No Charges in Breonna Taylor’s Death; One Officer Indicted for Stray Shots

A Louisville grand jury has indicted one of the three officers involved in the killing of Breonna Taylor on three counts of wanton endangerment for firing into a neighboring apartment.

But the grand jury did not indict any of the officers for shooting Taylor, the 26-year-old who was killed during a raid on her home on March 13.

The officer who was indicted is former Det. Brett Hankison. The two other officers, Sgt. Jonathan Mattingly and Det. Myles Cosgrove, were not indicted.

The Kentucky attorney general, Daniel Cameron, said that the investigation showed that Mattingly and Cosgrove were justified in returning fire.

“The truth is now before us. The facts have been examined, and a grand jury compromised of our peers and fellow citizens has made a decision,” Cameron said. “Justice is not often easy. It does not fit the mold of public opinion, and it does not conform to shifting standards.”

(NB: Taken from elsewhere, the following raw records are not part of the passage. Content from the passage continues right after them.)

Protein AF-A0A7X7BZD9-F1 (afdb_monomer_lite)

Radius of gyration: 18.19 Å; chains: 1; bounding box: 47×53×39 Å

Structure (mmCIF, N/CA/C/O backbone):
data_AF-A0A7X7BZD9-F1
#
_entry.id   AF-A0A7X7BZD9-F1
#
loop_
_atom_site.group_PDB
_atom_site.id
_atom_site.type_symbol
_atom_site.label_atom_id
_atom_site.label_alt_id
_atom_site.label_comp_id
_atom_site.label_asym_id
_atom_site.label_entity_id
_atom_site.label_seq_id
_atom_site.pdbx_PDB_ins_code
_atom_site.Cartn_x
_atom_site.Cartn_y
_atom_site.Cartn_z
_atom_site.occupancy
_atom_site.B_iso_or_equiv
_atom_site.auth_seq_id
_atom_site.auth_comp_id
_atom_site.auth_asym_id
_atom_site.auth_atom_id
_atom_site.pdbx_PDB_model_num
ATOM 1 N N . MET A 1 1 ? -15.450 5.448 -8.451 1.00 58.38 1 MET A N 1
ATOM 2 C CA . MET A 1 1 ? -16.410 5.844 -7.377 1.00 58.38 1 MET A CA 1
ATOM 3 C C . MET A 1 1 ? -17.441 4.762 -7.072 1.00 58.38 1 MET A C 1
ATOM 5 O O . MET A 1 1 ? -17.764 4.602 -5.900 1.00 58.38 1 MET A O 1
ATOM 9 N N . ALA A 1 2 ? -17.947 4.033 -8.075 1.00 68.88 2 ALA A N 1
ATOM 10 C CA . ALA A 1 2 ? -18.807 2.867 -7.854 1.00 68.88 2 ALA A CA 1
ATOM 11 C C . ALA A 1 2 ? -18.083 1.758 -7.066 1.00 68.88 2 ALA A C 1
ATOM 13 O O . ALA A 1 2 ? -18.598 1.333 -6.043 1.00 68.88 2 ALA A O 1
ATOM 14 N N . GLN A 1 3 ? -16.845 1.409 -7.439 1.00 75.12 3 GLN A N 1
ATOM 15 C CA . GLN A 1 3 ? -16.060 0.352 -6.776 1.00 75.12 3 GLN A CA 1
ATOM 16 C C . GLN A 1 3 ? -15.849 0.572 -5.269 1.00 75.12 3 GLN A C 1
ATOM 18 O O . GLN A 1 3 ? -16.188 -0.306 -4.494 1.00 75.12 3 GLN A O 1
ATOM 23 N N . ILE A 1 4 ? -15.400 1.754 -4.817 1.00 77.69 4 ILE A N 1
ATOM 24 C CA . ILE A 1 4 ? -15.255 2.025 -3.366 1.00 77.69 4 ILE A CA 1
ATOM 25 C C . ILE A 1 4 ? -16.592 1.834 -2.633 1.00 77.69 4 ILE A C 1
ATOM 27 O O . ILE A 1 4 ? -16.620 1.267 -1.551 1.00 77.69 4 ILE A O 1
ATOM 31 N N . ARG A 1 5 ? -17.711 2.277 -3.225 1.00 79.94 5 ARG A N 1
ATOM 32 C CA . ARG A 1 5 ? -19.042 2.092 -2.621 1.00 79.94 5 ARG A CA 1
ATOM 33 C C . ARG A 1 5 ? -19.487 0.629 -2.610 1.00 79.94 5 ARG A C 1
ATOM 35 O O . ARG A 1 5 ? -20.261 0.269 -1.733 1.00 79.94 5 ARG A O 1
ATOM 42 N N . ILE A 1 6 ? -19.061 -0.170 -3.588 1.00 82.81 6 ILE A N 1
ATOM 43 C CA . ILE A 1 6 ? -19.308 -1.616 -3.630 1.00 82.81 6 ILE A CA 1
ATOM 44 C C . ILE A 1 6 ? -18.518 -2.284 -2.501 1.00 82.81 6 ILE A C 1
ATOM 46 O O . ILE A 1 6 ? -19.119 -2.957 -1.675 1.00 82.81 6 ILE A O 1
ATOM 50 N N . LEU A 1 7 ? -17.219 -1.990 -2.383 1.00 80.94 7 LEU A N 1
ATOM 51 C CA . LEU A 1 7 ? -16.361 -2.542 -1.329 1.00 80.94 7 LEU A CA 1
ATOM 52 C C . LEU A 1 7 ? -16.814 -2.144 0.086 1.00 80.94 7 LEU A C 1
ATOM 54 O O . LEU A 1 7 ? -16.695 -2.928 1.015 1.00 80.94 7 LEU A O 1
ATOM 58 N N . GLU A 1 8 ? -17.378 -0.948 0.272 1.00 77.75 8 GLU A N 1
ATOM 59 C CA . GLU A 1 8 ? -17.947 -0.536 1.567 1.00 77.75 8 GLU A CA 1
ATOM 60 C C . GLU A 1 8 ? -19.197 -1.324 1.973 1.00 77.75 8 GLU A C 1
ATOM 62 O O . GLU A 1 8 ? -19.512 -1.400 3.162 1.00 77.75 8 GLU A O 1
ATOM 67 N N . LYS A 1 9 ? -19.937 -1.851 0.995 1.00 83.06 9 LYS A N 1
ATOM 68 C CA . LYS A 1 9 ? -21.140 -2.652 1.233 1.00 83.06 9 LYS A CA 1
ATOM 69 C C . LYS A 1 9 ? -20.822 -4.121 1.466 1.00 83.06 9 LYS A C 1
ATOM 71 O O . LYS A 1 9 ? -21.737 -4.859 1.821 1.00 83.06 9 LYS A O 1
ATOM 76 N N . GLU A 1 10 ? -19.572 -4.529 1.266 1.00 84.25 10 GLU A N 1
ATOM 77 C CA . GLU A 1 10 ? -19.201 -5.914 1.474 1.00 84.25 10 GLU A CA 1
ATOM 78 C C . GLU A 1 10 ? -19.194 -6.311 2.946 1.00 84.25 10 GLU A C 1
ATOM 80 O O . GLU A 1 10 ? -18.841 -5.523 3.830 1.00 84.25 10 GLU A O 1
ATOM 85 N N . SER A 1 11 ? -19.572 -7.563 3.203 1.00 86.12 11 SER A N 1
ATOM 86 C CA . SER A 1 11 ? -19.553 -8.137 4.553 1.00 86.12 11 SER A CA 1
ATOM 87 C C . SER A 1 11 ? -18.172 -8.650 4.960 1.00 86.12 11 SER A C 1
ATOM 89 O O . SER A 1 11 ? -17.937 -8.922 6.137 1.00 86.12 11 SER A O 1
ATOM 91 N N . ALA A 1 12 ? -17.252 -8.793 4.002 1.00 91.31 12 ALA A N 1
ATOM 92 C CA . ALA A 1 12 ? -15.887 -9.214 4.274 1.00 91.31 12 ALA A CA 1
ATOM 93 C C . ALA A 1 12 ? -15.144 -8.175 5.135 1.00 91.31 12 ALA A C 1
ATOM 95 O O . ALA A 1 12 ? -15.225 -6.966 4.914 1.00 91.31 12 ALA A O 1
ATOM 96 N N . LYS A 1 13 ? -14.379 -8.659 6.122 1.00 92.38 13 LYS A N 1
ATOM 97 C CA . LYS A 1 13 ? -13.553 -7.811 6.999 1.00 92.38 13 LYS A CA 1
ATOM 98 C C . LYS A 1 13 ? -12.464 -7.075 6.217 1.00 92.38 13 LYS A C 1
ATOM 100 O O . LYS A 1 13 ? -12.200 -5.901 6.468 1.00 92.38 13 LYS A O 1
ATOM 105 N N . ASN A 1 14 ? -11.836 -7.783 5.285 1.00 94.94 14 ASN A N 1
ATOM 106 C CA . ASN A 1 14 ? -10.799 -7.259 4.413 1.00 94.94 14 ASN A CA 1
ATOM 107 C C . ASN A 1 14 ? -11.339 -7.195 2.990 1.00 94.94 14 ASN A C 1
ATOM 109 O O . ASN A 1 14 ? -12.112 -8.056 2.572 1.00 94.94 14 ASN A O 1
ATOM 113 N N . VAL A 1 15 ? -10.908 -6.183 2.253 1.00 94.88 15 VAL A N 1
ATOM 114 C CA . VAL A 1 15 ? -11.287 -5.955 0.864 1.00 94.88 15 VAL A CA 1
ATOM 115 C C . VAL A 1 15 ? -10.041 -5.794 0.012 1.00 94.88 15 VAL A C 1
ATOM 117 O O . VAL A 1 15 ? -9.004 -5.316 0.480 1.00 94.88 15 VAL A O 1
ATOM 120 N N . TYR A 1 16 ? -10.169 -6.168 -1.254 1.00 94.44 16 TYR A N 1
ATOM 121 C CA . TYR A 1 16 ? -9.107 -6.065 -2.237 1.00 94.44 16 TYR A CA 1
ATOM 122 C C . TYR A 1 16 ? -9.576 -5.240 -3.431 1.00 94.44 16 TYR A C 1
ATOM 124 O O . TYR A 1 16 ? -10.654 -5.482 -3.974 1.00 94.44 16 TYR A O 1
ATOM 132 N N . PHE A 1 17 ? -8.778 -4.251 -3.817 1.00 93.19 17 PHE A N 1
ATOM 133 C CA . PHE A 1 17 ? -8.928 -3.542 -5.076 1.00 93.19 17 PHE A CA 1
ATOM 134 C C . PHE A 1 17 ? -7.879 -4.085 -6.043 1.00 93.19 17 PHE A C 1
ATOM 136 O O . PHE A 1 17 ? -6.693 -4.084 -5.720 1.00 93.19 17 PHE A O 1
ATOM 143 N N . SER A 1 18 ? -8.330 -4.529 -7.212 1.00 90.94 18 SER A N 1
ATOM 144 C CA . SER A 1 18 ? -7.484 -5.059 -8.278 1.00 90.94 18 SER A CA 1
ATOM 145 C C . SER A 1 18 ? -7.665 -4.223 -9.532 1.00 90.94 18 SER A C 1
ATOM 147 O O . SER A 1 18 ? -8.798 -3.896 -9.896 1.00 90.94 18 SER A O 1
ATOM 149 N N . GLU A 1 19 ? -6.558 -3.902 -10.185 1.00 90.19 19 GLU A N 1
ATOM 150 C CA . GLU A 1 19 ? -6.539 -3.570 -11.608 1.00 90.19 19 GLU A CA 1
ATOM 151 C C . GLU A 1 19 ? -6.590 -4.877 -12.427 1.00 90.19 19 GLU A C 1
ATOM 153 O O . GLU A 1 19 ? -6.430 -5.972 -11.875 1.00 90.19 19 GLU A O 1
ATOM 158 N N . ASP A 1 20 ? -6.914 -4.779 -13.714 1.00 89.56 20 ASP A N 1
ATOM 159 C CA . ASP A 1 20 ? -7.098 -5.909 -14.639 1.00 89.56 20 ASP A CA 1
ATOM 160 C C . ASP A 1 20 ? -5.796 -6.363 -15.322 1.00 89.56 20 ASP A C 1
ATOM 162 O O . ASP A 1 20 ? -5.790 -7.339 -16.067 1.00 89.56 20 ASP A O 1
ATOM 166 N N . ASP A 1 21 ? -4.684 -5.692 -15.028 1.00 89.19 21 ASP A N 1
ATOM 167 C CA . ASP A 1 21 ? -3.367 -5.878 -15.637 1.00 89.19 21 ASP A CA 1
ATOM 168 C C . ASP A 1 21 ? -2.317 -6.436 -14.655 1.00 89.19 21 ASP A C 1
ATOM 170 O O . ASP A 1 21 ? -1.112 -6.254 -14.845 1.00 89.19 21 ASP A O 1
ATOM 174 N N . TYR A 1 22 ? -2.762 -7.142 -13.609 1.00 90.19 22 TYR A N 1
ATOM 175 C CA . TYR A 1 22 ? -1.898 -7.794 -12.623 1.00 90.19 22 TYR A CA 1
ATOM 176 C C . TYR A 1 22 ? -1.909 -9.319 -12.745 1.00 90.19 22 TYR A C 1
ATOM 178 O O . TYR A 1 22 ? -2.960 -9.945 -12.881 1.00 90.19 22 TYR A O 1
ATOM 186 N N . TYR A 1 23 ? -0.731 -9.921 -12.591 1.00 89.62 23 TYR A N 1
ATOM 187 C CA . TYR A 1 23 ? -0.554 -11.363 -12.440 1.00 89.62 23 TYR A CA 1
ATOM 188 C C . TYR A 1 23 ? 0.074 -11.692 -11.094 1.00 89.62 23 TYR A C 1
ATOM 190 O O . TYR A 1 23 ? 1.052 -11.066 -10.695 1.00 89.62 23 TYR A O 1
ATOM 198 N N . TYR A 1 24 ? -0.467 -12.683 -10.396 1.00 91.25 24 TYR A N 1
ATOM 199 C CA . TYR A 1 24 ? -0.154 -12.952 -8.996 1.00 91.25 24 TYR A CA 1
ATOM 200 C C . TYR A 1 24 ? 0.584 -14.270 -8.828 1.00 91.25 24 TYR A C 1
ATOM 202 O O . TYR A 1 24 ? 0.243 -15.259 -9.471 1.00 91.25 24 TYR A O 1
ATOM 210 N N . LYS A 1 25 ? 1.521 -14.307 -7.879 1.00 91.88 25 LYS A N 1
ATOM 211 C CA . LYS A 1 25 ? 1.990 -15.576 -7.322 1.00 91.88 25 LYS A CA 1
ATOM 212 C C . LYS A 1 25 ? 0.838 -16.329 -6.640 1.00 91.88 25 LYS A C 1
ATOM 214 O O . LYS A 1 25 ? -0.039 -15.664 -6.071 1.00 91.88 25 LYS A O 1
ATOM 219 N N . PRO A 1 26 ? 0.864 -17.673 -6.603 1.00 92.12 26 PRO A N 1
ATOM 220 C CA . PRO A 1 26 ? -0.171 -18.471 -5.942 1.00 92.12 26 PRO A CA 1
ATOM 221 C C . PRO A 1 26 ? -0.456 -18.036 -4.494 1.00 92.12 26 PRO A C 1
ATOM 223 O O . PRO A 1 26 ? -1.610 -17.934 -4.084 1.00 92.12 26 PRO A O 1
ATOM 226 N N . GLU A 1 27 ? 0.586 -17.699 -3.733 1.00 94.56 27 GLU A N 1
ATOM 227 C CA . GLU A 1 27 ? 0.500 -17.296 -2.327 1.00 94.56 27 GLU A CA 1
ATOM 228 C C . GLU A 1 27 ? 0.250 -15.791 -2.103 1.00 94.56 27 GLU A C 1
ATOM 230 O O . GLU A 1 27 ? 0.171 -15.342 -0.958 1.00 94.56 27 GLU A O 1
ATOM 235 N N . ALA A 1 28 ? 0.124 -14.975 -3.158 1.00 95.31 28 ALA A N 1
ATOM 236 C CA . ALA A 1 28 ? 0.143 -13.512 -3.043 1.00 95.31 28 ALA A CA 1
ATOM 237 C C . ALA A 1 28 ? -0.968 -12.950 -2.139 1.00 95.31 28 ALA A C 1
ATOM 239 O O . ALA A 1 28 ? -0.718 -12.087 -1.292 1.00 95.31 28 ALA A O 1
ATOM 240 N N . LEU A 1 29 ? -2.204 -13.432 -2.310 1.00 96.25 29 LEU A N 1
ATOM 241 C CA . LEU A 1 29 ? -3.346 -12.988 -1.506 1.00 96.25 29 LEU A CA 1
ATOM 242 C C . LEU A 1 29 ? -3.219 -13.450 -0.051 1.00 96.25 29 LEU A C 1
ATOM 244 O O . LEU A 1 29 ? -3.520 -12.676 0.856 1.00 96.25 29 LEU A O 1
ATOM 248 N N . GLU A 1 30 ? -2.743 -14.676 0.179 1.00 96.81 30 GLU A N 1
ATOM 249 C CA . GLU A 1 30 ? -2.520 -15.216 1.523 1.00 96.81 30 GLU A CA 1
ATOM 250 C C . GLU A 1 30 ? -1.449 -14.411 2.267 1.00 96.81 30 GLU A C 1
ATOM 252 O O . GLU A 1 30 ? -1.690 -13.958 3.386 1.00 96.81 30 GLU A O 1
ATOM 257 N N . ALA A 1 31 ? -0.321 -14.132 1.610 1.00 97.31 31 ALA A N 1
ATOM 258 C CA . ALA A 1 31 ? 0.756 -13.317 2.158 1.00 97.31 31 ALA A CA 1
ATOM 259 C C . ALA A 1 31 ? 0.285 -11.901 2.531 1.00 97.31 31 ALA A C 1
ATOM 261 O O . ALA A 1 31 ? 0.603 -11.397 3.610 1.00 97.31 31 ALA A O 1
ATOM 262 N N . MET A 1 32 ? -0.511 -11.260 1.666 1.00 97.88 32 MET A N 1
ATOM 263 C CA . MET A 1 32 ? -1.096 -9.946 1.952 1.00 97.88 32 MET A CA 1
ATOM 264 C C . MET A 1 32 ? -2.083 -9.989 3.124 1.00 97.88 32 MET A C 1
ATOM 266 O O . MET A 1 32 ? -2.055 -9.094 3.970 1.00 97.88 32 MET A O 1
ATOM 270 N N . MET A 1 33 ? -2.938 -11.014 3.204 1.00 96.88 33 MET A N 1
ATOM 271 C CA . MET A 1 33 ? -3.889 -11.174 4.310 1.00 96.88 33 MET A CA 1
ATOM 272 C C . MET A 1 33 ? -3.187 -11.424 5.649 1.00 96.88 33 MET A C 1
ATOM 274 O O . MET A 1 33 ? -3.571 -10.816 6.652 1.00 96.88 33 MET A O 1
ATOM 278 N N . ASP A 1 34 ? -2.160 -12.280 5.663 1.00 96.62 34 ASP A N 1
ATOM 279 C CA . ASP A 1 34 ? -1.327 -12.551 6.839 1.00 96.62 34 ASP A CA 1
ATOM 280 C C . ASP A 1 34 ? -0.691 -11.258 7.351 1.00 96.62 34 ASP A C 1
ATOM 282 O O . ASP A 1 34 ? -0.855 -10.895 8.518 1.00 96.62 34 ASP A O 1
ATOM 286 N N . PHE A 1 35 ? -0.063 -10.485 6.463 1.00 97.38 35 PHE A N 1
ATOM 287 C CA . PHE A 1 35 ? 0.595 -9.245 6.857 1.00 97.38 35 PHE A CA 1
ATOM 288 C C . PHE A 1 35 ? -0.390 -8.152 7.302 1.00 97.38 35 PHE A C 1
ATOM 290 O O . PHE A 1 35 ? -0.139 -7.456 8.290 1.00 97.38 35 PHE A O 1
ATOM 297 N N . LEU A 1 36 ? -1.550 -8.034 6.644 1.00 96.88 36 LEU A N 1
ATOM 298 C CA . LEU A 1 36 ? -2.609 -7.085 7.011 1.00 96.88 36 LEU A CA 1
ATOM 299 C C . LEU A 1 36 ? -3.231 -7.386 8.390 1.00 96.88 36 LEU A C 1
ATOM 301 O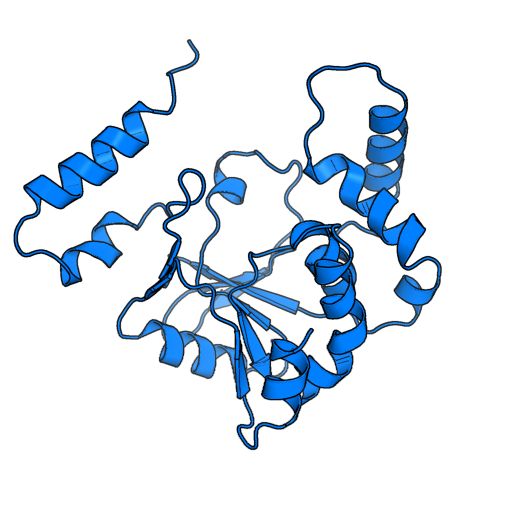 O . LEU A 1 36 ? -3.830 -6.503 9.004 1.00 96.88 36 LEU A O 1
ATOM 305 N N . SER A 1 37 ? -3.075 -8.605 8.922 1.00 94.75 37 SER A N 1
ATOM 306 C CA . SER A 1 37 ? -3.522 -8.941 10.283 1.00 94.75 37 SER A CA 1
ATOM 307 C C . SER A 1 37 ? -2.783 -8.146 11.376 1.00 94.75 37 SER A C 1
ATOM 309 O O . SER A 1 37 ? -3.291 -7.985 12.494 1.00 94.75 37 SER A O 1
ATOM 311 N N . ASN A 1 38 ? -1.612 -7.587 11.055 1.00 92.31 38 ASN A N 1
ATOM 312 C CA . ASN A 1 38 ? -0.865 -6.700 11.932 1.00 92.31 38 ASN A CA 1
ATOM 313 C C . ASN A 1 38 ? -1.581 -5.347 12.080 1.00 92.31 38 ASN A C 1
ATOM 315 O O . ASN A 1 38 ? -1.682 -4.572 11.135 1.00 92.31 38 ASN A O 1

The FBI is still investigating whether there was a violation of federal law.

Benjamin Crump, the Taylor family attorney, blasted the decision.

“This is outrageous and offensive!” Crump wrote on Twitter. “If Brett Hankison’s behavior was wanton endangerment to people in neighboring apartments, then it should have been wanton endangerment in Breonna Taylor’s apartment too. In fact, it should have been ruled wanton murder!”

Wanton endangerment is a class D felony, carrying a penalty of one to five years in prison, the Louisville Courier-Journal reported.

The city of Louisville has set a curfew in anticipation of protests.

At a news conference, Cameron warned against “mob justice.”

“There will be celebrities, influencers and activists who having never lived in Kentucky will try to tell us how to feel, suggesting they understand the facts of this case and that they know our community and the commonwealth better than we do. But they don’t,” Cameron said. “Let’s not give in to their attempts to influence our thinking or capture our emotions.”

The city had previously reached a record-setting $12 million settlement with Taylor’s family.